* _WORK TASK_
Take the lines below beginning at the line that has "ATOM 279 O O" and stopping after the line that has "ATOM 288 C CA", and print them exactly as they are, with no other lines.

--- GIVEN ENTRIES Enclosed Below ---

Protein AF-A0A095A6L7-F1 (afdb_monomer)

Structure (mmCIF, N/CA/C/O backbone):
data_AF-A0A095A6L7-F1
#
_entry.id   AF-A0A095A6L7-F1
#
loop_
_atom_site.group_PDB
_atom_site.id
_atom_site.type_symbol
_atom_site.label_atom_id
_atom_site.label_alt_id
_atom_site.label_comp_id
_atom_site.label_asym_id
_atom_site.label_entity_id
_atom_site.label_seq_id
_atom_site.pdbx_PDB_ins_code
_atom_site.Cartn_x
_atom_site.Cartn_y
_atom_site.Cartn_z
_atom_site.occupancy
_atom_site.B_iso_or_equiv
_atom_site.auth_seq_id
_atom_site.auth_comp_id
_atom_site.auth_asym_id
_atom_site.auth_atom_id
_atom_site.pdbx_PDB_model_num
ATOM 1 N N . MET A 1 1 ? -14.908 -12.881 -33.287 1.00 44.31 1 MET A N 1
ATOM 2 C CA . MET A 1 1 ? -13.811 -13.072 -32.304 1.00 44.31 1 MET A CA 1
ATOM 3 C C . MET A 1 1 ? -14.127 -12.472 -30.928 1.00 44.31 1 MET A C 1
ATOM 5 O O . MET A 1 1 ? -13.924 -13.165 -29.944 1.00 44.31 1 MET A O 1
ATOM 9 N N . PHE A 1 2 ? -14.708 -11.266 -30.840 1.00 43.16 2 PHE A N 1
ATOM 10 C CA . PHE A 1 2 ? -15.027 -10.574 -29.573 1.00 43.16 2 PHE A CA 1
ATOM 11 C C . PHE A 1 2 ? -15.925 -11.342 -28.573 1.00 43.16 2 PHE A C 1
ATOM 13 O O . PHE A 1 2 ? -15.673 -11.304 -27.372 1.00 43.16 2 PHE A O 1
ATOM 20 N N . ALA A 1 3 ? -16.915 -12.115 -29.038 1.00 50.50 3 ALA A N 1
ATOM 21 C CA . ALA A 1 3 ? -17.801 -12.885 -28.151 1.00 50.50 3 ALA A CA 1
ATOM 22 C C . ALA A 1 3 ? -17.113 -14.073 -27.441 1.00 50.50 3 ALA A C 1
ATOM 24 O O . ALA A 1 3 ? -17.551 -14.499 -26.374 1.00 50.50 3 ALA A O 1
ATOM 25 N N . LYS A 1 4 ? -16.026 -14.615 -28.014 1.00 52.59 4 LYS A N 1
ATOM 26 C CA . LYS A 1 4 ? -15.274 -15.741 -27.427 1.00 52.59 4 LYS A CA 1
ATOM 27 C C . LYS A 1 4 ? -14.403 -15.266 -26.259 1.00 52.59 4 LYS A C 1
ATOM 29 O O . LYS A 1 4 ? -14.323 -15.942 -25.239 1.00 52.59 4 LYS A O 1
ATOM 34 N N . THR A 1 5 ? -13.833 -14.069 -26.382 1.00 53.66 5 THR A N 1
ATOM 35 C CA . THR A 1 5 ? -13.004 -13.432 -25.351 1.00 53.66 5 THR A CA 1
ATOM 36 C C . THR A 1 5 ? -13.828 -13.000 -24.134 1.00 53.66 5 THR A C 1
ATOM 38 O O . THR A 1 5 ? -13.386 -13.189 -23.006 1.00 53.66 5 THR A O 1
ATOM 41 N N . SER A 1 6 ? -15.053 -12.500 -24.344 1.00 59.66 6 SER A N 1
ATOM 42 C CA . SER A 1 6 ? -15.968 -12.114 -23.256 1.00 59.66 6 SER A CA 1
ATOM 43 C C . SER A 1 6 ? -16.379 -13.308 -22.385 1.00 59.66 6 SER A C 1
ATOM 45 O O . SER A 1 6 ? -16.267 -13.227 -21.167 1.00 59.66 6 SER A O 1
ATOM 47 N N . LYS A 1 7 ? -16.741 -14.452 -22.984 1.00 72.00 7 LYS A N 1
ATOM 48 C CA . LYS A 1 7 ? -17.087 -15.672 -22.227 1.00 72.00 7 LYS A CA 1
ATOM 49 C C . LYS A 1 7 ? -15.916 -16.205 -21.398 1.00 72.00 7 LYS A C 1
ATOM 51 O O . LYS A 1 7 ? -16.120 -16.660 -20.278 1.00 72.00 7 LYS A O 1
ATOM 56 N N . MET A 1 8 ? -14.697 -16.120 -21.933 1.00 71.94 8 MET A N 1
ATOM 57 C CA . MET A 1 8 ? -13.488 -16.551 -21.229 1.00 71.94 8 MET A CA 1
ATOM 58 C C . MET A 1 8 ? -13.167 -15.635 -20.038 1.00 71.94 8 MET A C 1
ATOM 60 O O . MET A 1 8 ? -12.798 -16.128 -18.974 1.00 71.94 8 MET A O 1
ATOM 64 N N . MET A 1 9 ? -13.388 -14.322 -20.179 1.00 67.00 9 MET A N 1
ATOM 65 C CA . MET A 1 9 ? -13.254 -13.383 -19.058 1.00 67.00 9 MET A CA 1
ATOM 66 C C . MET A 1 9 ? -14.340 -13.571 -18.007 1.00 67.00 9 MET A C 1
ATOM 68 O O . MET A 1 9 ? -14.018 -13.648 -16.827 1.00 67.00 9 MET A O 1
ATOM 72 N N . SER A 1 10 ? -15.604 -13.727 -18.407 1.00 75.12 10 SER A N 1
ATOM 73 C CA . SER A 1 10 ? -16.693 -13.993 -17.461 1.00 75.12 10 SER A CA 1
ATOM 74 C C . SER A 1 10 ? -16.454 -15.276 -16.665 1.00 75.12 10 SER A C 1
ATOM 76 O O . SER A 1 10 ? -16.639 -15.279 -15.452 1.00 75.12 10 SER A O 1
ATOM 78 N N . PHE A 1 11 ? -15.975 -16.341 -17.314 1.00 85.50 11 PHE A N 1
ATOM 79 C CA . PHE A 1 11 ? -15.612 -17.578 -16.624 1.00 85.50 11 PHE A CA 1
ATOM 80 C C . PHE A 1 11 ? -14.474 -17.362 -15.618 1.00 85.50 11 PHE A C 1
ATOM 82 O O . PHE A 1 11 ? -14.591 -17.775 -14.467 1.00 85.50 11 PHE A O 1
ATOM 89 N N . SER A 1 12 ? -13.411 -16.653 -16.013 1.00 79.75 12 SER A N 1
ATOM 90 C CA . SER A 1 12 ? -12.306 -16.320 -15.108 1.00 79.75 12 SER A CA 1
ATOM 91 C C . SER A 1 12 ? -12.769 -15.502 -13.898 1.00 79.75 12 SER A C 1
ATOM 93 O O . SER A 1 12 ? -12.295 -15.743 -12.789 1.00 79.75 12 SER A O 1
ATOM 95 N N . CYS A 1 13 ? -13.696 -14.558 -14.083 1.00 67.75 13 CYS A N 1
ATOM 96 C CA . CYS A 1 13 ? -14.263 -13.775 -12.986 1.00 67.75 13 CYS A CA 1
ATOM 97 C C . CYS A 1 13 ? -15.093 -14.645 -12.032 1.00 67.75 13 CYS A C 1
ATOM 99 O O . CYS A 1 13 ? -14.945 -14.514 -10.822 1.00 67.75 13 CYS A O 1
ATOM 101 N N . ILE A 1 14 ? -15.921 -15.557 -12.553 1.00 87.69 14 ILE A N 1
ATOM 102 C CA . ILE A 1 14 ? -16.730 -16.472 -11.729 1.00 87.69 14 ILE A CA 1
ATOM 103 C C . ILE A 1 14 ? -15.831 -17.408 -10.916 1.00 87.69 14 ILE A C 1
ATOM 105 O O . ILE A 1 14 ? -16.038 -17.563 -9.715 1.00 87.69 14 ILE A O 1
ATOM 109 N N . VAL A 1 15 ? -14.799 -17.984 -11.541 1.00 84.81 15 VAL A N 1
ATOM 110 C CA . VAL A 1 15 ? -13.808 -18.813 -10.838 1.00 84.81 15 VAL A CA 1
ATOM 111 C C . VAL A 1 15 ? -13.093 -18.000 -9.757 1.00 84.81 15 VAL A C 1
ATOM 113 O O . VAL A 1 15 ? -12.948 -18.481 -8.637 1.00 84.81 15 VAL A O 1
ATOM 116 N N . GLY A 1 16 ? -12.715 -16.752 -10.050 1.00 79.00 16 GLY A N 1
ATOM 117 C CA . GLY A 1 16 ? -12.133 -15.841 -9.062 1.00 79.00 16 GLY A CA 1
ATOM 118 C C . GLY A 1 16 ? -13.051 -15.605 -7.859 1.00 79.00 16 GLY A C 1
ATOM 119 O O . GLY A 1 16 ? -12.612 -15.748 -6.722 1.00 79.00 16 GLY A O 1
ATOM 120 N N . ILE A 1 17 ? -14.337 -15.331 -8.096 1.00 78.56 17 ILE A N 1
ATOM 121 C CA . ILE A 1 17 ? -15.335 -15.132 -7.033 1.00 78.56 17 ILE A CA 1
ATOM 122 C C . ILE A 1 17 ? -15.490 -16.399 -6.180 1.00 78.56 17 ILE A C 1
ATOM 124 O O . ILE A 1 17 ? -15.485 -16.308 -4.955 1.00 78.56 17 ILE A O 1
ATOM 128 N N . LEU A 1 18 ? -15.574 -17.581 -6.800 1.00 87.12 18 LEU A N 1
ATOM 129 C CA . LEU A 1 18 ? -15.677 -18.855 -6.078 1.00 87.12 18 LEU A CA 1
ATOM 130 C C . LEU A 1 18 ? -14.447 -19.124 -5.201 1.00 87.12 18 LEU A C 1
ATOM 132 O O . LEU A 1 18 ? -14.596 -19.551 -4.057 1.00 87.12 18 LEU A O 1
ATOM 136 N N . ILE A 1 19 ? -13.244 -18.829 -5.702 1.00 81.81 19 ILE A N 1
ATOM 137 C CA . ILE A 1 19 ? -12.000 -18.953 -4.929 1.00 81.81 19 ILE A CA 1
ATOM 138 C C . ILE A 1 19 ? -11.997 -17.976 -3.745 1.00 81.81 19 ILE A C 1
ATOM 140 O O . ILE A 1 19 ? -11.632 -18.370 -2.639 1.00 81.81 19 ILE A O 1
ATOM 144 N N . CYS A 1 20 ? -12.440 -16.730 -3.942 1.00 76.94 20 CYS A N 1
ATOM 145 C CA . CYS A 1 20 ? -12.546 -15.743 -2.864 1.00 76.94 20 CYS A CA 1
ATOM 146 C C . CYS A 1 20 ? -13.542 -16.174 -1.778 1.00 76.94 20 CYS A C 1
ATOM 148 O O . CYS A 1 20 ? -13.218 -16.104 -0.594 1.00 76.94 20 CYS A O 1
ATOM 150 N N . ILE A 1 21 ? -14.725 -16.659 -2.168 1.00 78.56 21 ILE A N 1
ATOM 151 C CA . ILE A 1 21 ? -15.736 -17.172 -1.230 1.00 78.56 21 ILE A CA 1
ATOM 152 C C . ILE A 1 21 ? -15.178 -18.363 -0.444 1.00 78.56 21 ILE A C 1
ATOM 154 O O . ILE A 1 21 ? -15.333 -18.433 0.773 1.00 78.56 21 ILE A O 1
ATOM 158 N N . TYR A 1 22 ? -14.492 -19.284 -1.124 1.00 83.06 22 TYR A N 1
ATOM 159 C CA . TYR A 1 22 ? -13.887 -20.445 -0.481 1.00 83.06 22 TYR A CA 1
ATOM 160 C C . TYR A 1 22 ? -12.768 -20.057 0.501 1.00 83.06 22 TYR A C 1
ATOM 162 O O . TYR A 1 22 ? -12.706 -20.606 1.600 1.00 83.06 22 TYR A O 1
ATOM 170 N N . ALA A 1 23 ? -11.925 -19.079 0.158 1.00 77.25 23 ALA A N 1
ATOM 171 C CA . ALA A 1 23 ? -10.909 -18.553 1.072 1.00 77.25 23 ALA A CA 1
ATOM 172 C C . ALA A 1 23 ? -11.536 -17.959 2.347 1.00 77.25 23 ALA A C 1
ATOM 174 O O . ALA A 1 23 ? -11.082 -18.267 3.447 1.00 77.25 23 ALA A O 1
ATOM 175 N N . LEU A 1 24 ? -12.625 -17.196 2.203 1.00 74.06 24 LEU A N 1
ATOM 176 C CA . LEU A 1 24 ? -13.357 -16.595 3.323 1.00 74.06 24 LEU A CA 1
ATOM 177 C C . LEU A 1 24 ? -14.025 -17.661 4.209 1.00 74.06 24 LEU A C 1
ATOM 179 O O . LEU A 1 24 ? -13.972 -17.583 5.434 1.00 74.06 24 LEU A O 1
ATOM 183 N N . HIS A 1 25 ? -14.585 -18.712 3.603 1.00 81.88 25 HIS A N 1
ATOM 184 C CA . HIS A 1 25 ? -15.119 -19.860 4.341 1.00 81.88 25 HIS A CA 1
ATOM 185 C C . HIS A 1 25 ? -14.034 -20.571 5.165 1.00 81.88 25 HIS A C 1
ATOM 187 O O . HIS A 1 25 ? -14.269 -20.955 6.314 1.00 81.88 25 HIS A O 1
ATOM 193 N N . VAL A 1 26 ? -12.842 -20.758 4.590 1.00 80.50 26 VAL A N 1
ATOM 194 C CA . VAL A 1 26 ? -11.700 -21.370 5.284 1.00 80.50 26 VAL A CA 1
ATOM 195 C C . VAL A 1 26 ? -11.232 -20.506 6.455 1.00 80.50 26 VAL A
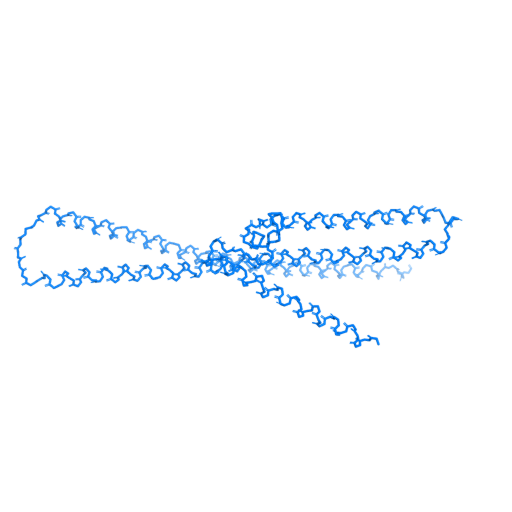 C 1
ATOM 197 O O . VAL A 1 26 ? -10.974 -21.055 7.526 1.00 80.50 26 VAL A O 1
ATOM 200 N N . GLU A 1 27 ? -11.157 -19.188 6.277 1.00 72.88 27 GLU A N 1
ATOM 201 C CA . GLU A 1 27 ? -10.785 -18.237 7.331 1.00 72.88 27 GLU A CA 1
ATOM 202 C C . GLU A 1 27 ? -11.775 -18.290 8.503 1.00 72.88 27 GLU A C 1
ATOM 204 O O . GLU A 1 27 ? -11.372 -18.547 9.639 1.00 72.88 27 GLU A O 1
ATOM 209 N N . HIS A 1 28 ? -13.075 -18.186 8.212 1.00 74.81 28 HIS A N 1
ATOM 210 C CA . HIS A 1 28 ? -14.132 -18.244 9.223 1.00 74.81 28 HIS A CA 1
ATOM 211 C C . HIS A 1 28 ? -14.162 -19.589 9.974 1.00 74.81 28 HIS A C 1
ATOM 213 O O . HIS A 1 28 ? -14.289 -19.639 11.198 1.00 74.81 28 HIS A O 1
ATOM 219 N N . SER A 1 29 ? -13.981 -20.700 9.254 1.00 77.69 29 SER A N 1
ATOM 220
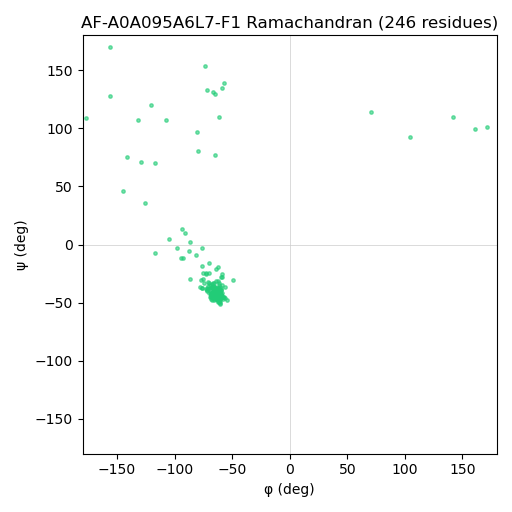 C CA . SER A 1 29 ? -13.957 -22.043 9.853 1.00 77.69 29 SER A CA 1
ATOM 221 C C . SER A 1 29 ? -12.736 -22.257 10.755 1.00 77.69 29 SER A C 1
ATOM 223 O O . SER A 1 29 ? -12.836 -22.944 11.772 1.00 77.69 29 SER A O 1
ATOM 225 N N . LYS A 1 30 ? -11.587 -21.655 10.411 1.00 73.50 30 LYS A N 1
ATOM 226 C CA . LYS A 1 30 ? -10.363 -21.718 11.225 1.00 73.50 30 LYS A CA 1
ATOM 227 C C . LYS A 1 30 ? -10.444 -20.827 12.467 1.00 73.50 30 LYS A C 1
ATOM 229 O O . LYS A 1 30 ? -9.887 -21.182 13.505 1.00 73.50 30 LYS A O 1
ATOM 234 N N . GLU A 1 31 ? -11.132 -19.691 12.375 1.00 70.62 31 GLU A N 1
ATOM 235 C CA . GLU A 1 31 ? -11.387 -18.817 13.524 1.00 70.62 31 GLU A CA 1
ATOM 236 C C . GLU A 1 31 ? -12.305 -19.499 14.549 1.00 70.62 31 GLU A C 1
ATOM 238 O O . GLU A 1 31 ? -12.036 -19.446 15.750 1.00 70.62 31 GLU A O 1
ATOM 243 N N . SER A 1 32 ? -13.323 -20.225 14.072 1.00 74.25 32 SER A N 1
ATOM 244 C CA . SER A 1 32 ? -14.205 -21.026 14.926 1.00 74.25 32 SER A CA 1
ATOM 245 C C . SER A 1 32 ? -13.506 -22.256 15.521 1.00 74.25 32 SER A C 1
ATOM 247 O O . SER A 1 32 ? -13.683 -22.533 16.706 1.00 74.25 32 SER A O 1
ATOM 249 N N . ASN A 1 33 ? -12.690 -22.974 14.737 1.00 75.12 33 ASN A N 1
ATOM 250 C CA . ASN A 1 33 ? -11.984 -24.181 15.169 1.00 75.12 33 ASN A CA 1
ATOM 251 C C . ASN A 1 33 ? -10.500 -24.116 14.782 1.00 75.12 33 ASN A C 1
ATOM 253 O O . ASN A 1 33 ? -10.136 -24.325 13.623 1.00 75.12 33 ASN A O 1
ATOM 257 N N . LYS A 1 34 ? -9.612 -23.916 15.767 1.00 72.31 34 LYS A N 1
ATOM 258 C CA . LYS A 1 34 ? -8.155 -23.811 15.534 1.00 72.31 34 LYS A CA 1
ATOM 259 C C . LYS A 1 34 ? -7.539 -25.053 14.866 1.00 72.31 34 LYS A C 1
ATOM 261 O O . LYS A 1 34 ? -6.519 -24.931 14.191 1.00 72.31 34 LYS A O 1
ATOM 266 N N . GLU A 1 35 ? -8.163 -26.221 15.023 1.00 76.31 35 GLU A N 1
ATOM 267 C CA . GLU A 1 35 ? -7.723 -27.502 14.447 1.00 76.31 35 GLU A CA 1
ATOM 268 C C . GLU A 1 35 ? -8.268 -27.763 13.025 1.00 76.31 35 GLU A C 1
ATOM 270 O O . GLU A 1 35 ? -7.867 -28.719 12.368 1.00 76.31 35 GLU A O 1
ATOM 275 N N . TYR A 1 36 ? -9.149 -26.901 12.501 1.00 77.19 36 TYR A N 1
ATOM 276 C CA . TYR A 1 36 ? -9.729 -27.071 11.165 1.00 77.19 36 TYR A CA 1
ATOM 277 C C . TYR A 1 36 ? -8.645 -27.108 10.073 1.00 77.19 36 TYR A C 1
ATOM 279 O O . TYR A 1 36 ? -7.741 -26.271 10.051 1.00 77.19 36 TYR A O 1
ATOM 287 N N . ARG A 1 37 ? -8.733 -28.056 9.135 1.00 75.06 37 ARG A N 1
ATOM 288 C CA . ARG A 1 37 ? -7.787 -28.215 8.018 1.00 75.06 37 ARG A CA 1
ATOM 289 C C . ARG A 1 37 ? -8.547 -28.089 6.703 1.00 75.06 37 ARG A C 1
ATOM 291 O O . ARG A 1 37 ? -9.478 -28.851 6.457 1.00 75.06 37 ARG A O 1
ATOM 298 N N . ALA A 1 38 ? -8.190 -27.110 5.874 1.00 80.50 38 ALA A N 1
ATOM 299 C CA . ALA A 1 38 ? -8.900 -26.875 4.621 1.00 80.50 38 ALA A CA 1
ATOM 300 C C . ALA A 1 38 ? -8.578 -27.947 3.571 1.00 80.50 38 ALA A C 1
ATOM 302 O O . ALA A 1 38 ? -7.476 -28.491 3.541 1.00 80.50 38 ALA A O 1
ATOM 303 N N . PHE A 1 39 ? -9.495 -28.183 2.627 1.00 78.94 39 PHE A N 1
ATOM 304 C CA . PHE A 1 39 ? -9.269 -29.119 1.514 1.00 78.94 39 PHE A CA 1
ATOM 305 C C . PHE A 1 39 ? -8.111 -28.709 0.591 1.00 78.94 39 PHE A C 1
ATOM 307 O O . PHE A 1 39 ? -7.578 -29.534 -0.142 1.00 78.94 39 PHE A O 1
ATOM 314 N N . CYS A 1 40 ? -7.711 -27.438 0.628 1.00 79.31 40 CYS A N 1
ATOM 315 C CA . CYS A 1 40 ? -6.576 -26.904 -0.120 1.00 79.31 40 CYS A CA 1
ATOM 316 C C . CYS A 1 40 ? -5.226 -27.056 0.611 1.00 79.31 40 CYS A C 1
ATOM 318 O O . CYS A 1 40 ? -4.204 -26.640 0.069 1.00 79.31 40 CYS A O 1
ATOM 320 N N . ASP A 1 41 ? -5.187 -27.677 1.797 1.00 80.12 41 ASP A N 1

--- End of Enclosed GIVEN ENTRIES ---

* _REPLY_
ATOM 279 O O . TYR A 1 36 ? -7.741 -26.271 10.051 1.00 77.19 36 TYR A O 1
ATOM 287 N N . ARG A 1 37 ? -8.733 -28.056 9.135 1.00 75.06 37 ARG A N 1
ATOM 288 C CA . ARG A 1 37 ? -7.787 -28.215 8.018 1.00 75.06 37 ARG A CA 1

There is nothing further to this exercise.